Extract each line of the records below that contains the word "Protein".

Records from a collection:
....................
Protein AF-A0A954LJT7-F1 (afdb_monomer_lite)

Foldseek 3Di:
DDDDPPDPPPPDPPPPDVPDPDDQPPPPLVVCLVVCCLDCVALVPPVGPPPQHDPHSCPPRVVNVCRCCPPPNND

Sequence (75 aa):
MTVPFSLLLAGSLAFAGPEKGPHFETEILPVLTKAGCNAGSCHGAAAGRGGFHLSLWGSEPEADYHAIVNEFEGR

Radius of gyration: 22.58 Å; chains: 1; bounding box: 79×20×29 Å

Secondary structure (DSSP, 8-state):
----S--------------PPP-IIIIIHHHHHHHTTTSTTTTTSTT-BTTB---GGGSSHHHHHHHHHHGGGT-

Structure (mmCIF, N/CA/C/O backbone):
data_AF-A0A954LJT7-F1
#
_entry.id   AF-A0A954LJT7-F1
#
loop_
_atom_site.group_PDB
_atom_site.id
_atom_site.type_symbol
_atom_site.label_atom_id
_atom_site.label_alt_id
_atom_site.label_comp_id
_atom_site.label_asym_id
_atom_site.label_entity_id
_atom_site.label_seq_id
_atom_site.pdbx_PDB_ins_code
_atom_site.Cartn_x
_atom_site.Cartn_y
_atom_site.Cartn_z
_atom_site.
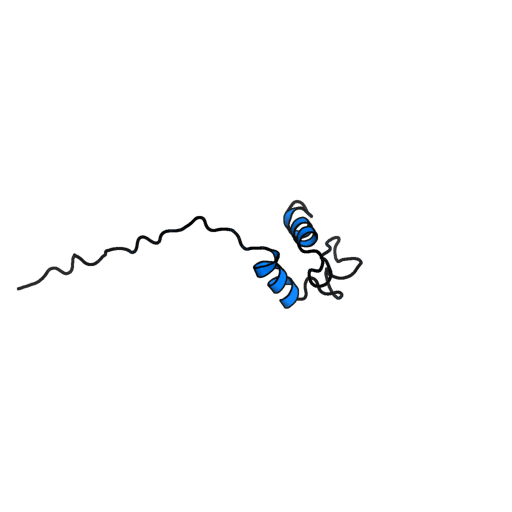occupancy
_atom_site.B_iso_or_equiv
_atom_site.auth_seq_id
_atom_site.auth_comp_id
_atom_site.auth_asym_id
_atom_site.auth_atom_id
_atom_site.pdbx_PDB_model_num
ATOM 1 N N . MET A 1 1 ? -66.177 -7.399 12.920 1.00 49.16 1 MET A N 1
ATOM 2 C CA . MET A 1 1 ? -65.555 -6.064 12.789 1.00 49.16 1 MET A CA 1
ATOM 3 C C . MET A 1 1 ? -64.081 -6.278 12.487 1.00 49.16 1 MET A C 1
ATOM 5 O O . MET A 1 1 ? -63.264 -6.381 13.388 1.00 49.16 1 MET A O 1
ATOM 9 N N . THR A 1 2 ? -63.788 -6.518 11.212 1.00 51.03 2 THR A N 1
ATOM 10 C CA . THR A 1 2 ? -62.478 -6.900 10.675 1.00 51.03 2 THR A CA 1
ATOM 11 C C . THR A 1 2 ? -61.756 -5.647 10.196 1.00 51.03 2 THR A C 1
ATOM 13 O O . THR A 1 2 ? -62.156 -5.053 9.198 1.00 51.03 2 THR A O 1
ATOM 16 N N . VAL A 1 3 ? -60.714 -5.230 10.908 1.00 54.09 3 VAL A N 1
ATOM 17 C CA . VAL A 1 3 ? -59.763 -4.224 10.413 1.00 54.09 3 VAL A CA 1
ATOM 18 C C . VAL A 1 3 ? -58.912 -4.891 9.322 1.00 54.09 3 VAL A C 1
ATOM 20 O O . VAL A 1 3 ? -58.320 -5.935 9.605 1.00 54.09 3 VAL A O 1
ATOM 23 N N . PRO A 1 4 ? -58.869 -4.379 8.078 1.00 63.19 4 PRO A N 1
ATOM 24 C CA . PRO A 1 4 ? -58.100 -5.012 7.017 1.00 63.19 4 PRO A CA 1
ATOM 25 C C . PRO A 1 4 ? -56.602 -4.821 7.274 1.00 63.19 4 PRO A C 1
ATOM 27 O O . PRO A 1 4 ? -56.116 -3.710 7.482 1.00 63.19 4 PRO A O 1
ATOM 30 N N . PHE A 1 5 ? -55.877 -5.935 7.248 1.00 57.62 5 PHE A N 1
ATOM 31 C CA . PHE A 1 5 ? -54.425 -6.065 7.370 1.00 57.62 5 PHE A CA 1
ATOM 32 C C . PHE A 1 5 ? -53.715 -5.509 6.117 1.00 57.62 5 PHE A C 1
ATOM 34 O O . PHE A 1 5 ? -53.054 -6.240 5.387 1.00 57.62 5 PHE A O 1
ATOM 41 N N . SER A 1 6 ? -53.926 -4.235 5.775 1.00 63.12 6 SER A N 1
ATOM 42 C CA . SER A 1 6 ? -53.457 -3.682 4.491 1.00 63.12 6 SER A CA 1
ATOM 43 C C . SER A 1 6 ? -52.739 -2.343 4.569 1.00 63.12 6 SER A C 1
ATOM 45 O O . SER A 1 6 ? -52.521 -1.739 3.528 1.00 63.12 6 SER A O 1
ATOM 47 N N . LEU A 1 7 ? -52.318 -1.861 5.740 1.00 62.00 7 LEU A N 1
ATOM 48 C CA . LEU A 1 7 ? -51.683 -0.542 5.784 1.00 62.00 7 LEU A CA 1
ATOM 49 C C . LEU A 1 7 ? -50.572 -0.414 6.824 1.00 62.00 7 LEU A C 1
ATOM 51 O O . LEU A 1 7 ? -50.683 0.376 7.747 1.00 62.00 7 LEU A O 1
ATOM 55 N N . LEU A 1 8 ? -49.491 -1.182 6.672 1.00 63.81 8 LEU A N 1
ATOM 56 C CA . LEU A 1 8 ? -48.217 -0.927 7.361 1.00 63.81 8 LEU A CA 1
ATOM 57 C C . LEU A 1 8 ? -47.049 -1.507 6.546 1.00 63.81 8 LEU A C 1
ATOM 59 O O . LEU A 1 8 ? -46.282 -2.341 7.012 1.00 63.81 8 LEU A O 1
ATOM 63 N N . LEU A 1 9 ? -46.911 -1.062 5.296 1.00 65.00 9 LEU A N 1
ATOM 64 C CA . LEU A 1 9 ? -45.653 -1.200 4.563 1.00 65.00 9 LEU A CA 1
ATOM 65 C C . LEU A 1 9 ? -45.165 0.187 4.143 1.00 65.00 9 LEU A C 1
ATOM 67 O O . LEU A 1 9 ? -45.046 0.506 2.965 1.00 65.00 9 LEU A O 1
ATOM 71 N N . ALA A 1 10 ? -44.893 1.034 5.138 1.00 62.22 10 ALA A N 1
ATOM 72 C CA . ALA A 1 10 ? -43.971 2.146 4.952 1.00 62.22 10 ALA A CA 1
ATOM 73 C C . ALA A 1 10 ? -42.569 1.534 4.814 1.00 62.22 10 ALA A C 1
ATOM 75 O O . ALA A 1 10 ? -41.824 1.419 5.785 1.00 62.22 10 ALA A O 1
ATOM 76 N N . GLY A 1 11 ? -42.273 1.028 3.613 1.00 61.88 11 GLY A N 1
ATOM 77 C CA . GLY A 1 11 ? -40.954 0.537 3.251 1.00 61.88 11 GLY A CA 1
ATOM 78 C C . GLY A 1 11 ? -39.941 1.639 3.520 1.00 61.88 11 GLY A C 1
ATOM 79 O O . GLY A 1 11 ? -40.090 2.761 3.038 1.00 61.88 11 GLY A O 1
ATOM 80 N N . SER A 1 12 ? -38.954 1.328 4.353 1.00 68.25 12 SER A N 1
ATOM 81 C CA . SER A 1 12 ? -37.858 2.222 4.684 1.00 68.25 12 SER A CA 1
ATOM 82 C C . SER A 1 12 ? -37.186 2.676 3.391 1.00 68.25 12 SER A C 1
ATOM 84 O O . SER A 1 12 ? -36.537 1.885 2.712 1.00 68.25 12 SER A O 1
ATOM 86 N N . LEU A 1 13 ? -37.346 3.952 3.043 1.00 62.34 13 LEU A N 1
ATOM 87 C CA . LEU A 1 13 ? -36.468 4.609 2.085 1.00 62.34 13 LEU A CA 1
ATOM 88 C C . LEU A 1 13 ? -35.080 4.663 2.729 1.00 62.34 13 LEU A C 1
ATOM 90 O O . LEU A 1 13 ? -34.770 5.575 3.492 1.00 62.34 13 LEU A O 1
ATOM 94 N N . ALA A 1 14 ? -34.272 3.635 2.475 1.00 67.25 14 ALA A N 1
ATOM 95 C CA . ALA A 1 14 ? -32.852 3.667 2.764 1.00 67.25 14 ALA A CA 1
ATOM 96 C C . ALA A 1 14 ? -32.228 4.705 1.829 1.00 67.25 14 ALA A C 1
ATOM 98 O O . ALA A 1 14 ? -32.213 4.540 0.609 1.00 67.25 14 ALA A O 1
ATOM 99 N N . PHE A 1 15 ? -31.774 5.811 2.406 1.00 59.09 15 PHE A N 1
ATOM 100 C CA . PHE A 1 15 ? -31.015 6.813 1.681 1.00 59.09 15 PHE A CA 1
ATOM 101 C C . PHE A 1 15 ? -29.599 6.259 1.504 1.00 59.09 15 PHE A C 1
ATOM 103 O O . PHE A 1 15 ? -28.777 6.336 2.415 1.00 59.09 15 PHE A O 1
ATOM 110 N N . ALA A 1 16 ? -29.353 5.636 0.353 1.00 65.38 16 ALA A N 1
....................
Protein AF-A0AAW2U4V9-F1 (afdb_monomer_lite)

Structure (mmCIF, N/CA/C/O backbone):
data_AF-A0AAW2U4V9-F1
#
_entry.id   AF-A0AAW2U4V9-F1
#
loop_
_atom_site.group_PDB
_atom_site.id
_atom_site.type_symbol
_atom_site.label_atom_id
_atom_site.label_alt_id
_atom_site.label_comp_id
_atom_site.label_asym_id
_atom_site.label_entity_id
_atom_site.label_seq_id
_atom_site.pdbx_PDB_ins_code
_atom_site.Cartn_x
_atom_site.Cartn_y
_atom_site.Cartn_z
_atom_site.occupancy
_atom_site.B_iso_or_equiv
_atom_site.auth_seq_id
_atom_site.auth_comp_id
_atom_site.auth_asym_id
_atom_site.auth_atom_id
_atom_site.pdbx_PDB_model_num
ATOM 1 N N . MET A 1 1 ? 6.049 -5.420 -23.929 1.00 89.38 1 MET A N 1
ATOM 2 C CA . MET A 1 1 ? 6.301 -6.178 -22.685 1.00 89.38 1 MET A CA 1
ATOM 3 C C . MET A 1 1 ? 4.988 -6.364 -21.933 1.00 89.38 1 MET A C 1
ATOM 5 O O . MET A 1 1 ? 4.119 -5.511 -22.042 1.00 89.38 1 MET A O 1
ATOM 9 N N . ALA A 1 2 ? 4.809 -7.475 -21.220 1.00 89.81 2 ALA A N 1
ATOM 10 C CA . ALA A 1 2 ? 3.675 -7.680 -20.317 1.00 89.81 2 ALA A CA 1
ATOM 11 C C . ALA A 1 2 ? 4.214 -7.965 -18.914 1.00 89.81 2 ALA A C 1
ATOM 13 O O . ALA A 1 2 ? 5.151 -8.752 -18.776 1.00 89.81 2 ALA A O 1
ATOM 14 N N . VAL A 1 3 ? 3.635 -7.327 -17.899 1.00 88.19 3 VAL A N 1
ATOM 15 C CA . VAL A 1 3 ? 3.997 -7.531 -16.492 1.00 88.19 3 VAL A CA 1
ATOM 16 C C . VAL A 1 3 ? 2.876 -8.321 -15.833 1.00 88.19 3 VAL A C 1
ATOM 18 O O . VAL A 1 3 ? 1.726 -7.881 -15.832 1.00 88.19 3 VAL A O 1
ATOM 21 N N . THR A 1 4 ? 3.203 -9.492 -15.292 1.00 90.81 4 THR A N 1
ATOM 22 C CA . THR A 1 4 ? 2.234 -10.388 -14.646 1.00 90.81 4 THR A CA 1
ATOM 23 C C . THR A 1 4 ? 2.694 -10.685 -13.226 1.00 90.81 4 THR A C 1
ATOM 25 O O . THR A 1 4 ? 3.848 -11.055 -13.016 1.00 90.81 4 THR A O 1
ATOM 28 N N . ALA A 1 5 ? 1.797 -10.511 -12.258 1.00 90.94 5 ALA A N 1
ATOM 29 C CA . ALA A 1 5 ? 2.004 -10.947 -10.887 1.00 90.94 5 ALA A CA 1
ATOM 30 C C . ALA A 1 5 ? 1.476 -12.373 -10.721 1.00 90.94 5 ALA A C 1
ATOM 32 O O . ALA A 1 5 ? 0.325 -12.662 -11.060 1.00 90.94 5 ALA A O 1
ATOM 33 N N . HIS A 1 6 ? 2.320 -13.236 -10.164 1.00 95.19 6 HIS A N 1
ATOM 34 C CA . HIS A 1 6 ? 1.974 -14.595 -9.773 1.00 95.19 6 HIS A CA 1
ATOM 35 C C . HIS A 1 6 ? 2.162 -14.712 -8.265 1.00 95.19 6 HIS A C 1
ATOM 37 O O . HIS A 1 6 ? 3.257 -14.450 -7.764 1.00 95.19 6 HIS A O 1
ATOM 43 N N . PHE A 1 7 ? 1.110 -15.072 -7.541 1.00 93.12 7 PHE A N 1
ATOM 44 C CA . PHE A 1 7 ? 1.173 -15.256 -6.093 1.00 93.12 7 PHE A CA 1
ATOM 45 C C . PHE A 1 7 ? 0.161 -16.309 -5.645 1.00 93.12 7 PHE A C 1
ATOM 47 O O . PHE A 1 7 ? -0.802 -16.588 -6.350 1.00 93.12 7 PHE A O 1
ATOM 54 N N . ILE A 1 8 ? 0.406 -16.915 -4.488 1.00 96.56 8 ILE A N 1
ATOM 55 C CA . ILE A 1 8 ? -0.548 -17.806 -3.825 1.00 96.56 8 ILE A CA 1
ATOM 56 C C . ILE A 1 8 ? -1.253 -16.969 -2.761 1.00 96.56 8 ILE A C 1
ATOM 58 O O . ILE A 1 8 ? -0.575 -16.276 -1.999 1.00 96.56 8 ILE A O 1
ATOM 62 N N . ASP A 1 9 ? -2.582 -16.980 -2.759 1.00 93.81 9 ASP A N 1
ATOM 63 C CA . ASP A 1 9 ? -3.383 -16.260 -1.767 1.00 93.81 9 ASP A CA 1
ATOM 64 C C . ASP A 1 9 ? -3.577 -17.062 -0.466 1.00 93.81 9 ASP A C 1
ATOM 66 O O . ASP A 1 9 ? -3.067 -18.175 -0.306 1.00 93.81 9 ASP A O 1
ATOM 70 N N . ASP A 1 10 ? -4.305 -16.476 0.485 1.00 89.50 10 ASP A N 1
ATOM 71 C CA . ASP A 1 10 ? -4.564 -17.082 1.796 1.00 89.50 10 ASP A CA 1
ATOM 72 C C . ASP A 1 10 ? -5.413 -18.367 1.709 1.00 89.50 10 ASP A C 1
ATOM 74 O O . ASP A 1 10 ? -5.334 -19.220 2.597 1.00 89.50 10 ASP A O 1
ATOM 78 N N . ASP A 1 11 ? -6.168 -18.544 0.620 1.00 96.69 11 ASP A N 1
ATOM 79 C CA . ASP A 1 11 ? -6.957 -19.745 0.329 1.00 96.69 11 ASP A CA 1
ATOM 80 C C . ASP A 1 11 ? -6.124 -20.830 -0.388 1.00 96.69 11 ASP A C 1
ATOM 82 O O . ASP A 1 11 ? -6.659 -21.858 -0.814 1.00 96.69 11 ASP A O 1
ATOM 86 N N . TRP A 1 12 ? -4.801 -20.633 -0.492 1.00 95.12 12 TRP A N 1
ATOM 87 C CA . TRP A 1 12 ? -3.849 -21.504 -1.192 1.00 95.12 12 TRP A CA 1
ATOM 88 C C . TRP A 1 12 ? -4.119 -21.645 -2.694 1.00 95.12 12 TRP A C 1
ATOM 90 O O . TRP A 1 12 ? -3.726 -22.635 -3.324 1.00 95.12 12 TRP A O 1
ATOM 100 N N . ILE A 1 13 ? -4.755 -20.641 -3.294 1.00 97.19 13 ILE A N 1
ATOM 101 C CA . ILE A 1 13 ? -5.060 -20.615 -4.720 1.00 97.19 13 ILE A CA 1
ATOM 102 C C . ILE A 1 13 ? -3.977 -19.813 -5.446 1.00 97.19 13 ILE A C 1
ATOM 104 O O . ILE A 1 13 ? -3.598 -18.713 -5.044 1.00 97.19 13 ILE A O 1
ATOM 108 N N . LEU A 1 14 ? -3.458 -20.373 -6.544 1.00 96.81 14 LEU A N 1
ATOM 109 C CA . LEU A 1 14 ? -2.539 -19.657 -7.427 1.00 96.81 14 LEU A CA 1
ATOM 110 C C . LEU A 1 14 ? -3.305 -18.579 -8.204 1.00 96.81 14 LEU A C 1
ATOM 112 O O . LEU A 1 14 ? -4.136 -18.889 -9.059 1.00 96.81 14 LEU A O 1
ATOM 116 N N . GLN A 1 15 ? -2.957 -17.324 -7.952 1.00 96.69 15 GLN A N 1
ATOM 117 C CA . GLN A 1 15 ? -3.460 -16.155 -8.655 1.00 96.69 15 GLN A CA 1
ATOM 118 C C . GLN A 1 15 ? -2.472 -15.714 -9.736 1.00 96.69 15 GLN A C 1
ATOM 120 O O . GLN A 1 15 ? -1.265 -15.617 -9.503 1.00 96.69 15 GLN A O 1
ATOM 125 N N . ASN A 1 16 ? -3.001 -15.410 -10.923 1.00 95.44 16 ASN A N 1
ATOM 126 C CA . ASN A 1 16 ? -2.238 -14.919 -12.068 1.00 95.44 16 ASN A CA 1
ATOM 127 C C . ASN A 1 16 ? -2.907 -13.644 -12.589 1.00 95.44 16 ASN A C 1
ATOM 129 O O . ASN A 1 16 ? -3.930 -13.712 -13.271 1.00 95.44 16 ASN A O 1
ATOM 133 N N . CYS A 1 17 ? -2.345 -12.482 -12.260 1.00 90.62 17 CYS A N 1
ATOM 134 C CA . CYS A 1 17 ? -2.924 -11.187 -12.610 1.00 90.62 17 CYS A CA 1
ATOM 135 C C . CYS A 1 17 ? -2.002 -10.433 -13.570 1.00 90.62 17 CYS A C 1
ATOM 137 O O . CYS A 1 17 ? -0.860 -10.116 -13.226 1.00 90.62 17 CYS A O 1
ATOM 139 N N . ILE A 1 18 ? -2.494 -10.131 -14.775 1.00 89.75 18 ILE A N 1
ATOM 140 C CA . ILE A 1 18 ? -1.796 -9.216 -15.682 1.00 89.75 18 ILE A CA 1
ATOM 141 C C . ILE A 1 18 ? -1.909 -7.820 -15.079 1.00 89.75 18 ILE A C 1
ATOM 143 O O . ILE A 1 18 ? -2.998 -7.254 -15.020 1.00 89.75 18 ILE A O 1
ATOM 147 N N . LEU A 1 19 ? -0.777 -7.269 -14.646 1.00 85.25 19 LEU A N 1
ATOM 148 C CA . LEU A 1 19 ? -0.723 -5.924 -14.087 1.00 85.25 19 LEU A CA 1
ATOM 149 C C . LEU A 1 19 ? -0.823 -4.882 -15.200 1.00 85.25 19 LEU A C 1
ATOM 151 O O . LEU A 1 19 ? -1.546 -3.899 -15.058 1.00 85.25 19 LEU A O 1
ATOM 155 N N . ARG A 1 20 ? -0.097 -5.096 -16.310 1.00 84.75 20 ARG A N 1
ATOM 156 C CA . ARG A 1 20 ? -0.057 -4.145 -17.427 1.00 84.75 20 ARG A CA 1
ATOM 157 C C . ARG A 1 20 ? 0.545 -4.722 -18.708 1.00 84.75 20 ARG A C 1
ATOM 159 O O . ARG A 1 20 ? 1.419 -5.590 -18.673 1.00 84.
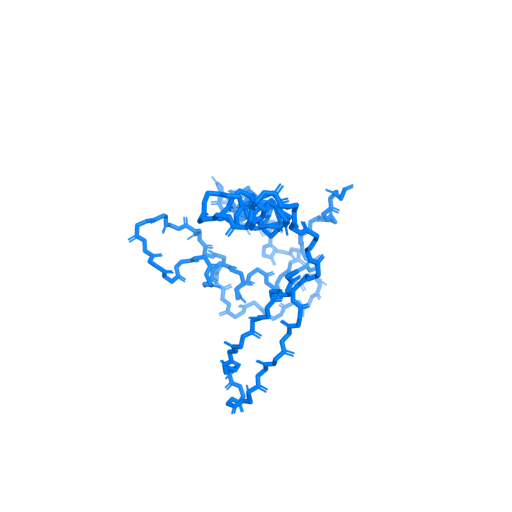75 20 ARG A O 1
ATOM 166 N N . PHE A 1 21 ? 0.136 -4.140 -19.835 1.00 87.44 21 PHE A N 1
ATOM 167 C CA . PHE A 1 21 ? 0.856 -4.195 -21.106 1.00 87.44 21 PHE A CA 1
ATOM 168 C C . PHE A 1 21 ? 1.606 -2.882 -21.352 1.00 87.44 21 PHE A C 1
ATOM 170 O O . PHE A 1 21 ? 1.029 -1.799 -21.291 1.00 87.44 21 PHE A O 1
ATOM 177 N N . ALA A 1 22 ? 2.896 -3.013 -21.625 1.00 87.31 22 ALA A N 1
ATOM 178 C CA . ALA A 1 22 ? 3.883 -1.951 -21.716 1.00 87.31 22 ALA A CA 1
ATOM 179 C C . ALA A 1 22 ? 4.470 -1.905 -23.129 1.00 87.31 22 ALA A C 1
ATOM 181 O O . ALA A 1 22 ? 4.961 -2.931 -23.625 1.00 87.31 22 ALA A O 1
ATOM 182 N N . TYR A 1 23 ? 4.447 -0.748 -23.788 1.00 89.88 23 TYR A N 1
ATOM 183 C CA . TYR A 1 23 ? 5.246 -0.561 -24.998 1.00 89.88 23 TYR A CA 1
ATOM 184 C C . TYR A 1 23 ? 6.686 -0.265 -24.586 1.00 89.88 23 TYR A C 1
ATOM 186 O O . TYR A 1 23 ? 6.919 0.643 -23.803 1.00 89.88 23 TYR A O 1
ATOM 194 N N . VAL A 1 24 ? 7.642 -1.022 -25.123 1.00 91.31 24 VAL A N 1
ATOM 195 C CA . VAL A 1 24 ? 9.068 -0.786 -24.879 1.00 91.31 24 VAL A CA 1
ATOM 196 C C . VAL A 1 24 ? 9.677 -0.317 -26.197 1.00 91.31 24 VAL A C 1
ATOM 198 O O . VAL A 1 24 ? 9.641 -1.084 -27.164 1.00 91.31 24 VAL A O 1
....................
◆ **Output**
Protein AF-A0A954LJT7-F1 (afdb_monomer_lite)
Protein AF-A0AAW2U4V9-F1 (afdb_monomer_lite)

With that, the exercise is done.